§ ABOUT THIS TASK:
Search the listing below for "sugar". Copy each matching line.
◆ ◆ ◆ ◆
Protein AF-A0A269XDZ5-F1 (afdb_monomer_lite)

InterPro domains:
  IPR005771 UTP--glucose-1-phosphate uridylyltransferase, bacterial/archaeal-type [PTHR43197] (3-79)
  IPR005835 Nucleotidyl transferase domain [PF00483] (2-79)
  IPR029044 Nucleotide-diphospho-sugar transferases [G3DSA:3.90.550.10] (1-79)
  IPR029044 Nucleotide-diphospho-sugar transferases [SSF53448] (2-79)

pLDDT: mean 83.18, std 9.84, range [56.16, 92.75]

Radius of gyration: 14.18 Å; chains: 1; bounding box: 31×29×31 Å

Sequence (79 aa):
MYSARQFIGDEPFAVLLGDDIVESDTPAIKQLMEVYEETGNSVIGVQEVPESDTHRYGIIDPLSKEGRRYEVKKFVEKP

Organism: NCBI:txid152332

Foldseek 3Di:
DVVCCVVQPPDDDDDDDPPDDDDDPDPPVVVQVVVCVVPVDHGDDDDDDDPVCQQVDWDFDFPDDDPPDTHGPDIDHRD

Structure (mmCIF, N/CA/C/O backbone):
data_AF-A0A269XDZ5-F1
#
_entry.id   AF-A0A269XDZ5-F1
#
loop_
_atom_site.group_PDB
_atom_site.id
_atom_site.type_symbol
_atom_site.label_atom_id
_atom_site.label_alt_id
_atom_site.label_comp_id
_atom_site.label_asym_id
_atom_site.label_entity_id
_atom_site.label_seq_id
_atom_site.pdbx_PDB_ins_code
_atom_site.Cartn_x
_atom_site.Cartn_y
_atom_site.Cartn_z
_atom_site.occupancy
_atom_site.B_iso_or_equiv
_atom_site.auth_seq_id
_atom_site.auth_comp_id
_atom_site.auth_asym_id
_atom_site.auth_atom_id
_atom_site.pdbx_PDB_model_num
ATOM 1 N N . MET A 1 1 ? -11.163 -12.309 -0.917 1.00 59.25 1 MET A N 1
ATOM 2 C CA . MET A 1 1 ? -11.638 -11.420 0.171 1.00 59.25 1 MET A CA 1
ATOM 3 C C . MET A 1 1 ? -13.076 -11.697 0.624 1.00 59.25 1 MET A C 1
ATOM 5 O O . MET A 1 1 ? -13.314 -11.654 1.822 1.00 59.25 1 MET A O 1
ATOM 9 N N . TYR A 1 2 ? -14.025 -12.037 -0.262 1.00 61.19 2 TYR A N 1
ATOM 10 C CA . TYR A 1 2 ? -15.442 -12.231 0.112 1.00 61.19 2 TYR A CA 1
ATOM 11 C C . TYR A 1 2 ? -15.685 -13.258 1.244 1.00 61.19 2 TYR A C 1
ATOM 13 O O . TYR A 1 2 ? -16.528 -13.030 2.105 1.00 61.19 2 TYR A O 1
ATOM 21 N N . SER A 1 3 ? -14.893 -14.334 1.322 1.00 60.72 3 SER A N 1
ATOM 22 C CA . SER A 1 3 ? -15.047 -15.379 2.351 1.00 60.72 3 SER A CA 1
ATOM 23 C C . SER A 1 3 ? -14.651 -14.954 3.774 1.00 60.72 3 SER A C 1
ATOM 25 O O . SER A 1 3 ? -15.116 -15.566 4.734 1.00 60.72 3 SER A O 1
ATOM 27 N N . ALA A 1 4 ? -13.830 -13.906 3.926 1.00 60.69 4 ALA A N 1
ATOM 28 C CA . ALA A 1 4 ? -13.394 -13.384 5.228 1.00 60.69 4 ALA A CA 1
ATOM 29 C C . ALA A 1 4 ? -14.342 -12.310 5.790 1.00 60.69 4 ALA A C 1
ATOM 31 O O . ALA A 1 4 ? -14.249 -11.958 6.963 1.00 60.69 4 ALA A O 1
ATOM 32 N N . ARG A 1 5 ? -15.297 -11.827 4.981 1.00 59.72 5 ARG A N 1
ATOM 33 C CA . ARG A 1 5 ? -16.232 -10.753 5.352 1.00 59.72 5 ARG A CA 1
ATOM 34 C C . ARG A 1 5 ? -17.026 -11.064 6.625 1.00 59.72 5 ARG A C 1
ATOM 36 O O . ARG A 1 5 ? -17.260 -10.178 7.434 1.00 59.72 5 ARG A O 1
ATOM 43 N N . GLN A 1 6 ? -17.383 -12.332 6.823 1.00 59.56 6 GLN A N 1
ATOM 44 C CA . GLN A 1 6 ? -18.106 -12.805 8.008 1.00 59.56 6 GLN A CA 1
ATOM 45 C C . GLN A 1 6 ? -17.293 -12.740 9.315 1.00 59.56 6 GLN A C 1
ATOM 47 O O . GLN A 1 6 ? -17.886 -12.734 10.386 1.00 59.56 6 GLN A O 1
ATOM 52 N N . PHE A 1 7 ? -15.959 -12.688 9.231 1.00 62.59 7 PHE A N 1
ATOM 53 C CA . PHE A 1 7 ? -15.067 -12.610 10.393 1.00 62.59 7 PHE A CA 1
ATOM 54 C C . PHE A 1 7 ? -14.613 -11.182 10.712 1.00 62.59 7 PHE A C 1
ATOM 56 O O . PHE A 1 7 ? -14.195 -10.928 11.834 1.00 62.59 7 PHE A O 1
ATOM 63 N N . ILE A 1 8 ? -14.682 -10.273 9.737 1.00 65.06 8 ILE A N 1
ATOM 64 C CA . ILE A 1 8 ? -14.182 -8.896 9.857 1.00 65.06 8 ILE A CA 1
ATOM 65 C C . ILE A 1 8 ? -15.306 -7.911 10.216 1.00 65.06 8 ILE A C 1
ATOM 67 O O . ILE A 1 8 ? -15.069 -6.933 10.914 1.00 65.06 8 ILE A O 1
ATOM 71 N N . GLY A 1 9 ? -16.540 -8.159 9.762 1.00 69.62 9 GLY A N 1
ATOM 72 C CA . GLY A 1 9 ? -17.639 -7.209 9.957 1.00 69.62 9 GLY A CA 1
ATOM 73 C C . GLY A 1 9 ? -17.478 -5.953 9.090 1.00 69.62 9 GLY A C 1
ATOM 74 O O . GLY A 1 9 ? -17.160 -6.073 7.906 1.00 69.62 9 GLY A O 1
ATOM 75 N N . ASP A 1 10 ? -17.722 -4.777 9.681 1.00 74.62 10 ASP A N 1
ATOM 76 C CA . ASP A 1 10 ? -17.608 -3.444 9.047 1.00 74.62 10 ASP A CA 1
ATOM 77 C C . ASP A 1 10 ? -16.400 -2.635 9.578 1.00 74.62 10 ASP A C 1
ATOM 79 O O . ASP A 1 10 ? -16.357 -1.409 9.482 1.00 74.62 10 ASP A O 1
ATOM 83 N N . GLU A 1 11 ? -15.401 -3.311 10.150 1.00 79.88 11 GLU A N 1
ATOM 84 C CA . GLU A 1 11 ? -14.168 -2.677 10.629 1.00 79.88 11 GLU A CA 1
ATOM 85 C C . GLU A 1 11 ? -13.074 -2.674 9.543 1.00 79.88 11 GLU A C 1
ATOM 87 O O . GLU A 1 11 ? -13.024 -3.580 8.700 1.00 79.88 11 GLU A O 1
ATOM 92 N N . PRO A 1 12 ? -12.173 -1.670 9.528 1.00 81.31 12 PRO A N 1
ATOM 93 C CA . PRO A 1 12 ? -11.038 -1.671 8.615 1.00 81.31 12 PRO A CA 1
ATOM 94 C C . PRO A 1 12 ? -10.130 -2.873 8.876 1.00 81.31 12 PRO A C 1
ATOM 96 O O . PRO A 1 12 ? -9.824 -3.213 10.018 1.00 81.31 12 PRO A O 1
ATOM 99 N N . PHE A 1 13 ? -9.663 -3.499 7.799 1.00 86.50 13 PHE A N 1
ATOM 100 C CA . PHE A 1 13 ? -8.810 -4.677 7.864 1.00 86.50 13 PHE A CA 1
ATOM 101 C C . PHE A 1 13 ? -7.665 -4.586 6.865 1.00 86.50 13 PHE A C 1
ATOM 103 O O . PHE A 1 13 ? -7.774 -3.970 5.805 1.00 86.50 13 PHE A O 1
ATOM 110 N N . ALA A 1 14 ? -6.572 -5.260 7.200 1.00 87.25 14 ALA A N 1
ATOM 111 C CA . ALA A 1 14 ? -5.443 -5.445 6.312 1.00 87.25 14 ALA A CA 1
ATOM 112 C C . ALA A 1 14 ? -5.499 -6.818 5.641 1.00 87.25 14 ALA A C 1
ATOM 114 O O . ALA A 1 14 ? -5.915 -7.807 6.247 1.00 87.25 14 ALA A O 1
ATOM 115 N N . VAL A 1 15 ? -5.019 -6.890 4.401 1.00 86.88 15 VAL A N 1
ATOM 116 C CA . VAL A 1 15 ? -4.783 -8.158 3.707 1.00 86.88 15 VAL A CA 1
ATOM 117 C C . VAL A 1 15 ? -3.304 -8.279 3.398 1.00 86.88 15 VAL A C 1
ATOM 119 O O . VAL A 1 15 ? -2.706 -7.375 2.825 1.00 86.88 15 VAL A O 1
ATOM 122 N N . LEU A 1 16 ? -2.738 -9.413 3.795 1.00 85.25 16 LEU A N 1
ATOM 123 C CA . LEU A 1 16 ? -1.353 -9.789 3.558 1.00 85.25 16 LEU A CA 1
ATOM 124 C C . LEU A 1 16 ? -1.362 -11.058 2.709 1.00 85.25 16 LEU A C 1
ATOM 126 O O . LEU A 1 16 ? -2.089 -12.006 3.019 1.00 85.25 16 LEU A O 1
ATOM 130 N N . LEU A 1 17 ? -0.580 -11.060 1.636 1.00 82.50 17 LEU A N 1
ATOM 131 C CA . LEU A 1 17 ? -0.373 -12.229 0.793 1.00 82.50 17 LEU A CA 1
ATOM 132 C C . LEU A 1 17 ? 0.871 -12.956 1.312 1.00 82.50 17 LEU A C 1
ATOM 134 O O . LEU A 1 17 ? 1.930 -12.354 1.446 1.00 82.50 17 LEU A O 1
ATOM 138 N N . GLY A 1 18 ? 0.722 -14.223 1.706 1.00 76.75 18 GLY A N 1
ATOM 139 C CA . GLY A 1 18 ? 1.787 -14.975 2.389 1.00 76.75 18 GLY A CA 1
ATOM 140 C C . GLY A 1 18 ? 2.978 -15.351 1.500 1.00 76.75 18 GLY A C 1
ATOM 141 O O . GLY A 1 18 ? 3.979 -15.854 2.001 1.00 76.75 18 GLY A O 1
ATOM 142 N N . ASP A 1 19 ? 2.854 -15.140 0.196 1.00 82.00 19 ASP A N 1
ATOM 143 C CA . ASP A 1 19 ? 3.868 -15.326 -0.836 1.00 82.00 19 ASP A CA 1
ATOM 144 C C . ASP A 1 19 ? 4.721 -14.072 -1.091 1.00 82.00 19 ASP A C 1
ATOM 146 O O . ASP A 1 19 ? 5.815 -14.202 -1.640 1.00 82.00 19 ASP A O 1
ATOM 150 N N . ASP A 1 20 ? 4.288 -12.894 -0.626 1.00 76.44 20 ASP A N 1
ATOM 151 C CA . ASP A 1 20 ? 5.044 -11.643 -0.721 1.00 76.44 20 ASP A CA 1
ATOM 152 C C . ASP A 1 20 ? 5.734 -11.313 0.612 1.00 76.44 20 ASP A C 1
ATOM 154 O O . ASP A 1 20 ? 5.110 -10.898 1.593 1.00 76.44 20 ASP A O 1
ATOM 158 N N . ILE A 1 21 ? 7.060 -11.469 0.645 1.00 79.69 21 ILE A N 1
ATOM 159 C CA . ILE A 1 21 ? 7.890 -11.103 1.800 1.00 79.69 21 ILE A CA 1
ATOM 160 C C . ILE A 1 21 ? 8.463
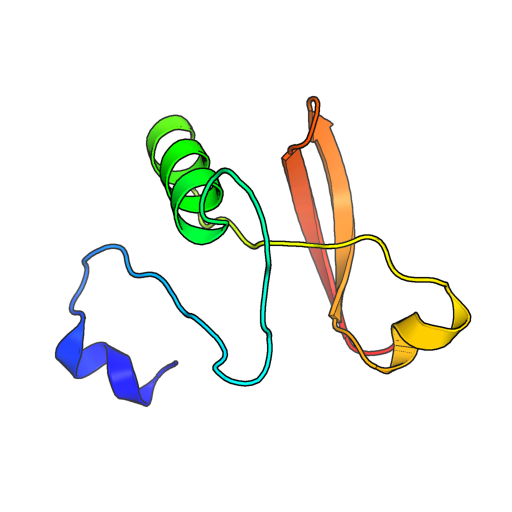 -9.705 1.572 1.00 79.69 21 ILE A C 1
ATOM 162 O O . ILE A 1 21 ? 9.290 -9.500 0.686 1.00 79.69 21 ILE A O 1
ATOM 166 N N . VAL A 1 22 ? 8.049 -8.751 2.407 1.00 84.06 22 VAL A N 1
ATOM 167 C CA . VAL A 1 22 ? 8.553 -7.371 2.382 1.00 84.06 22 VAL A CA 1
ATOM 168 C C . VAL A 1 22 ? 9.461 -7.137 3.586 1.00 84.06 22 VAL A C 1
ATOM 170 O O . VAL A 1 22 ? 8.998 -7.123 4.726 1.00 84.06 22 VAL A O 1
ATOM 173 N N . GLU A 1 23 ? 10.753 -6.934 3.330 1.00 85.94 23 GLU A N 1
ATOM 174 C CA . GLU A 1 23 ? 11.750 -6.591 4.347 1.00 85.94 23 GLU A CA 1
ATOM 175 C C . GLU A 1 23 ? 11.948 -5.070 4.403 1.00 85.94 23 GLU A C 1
◆ ◆ ◆ ◆
§ ANSWER BOX:
  IPR029044 Nucleotide-diphospho-sugar transferases [G3DSA:3.90.550.10] (1-79)
  IPR029044 Nucleotide-diphospho-sugar transferases [SSF53448] (2-79)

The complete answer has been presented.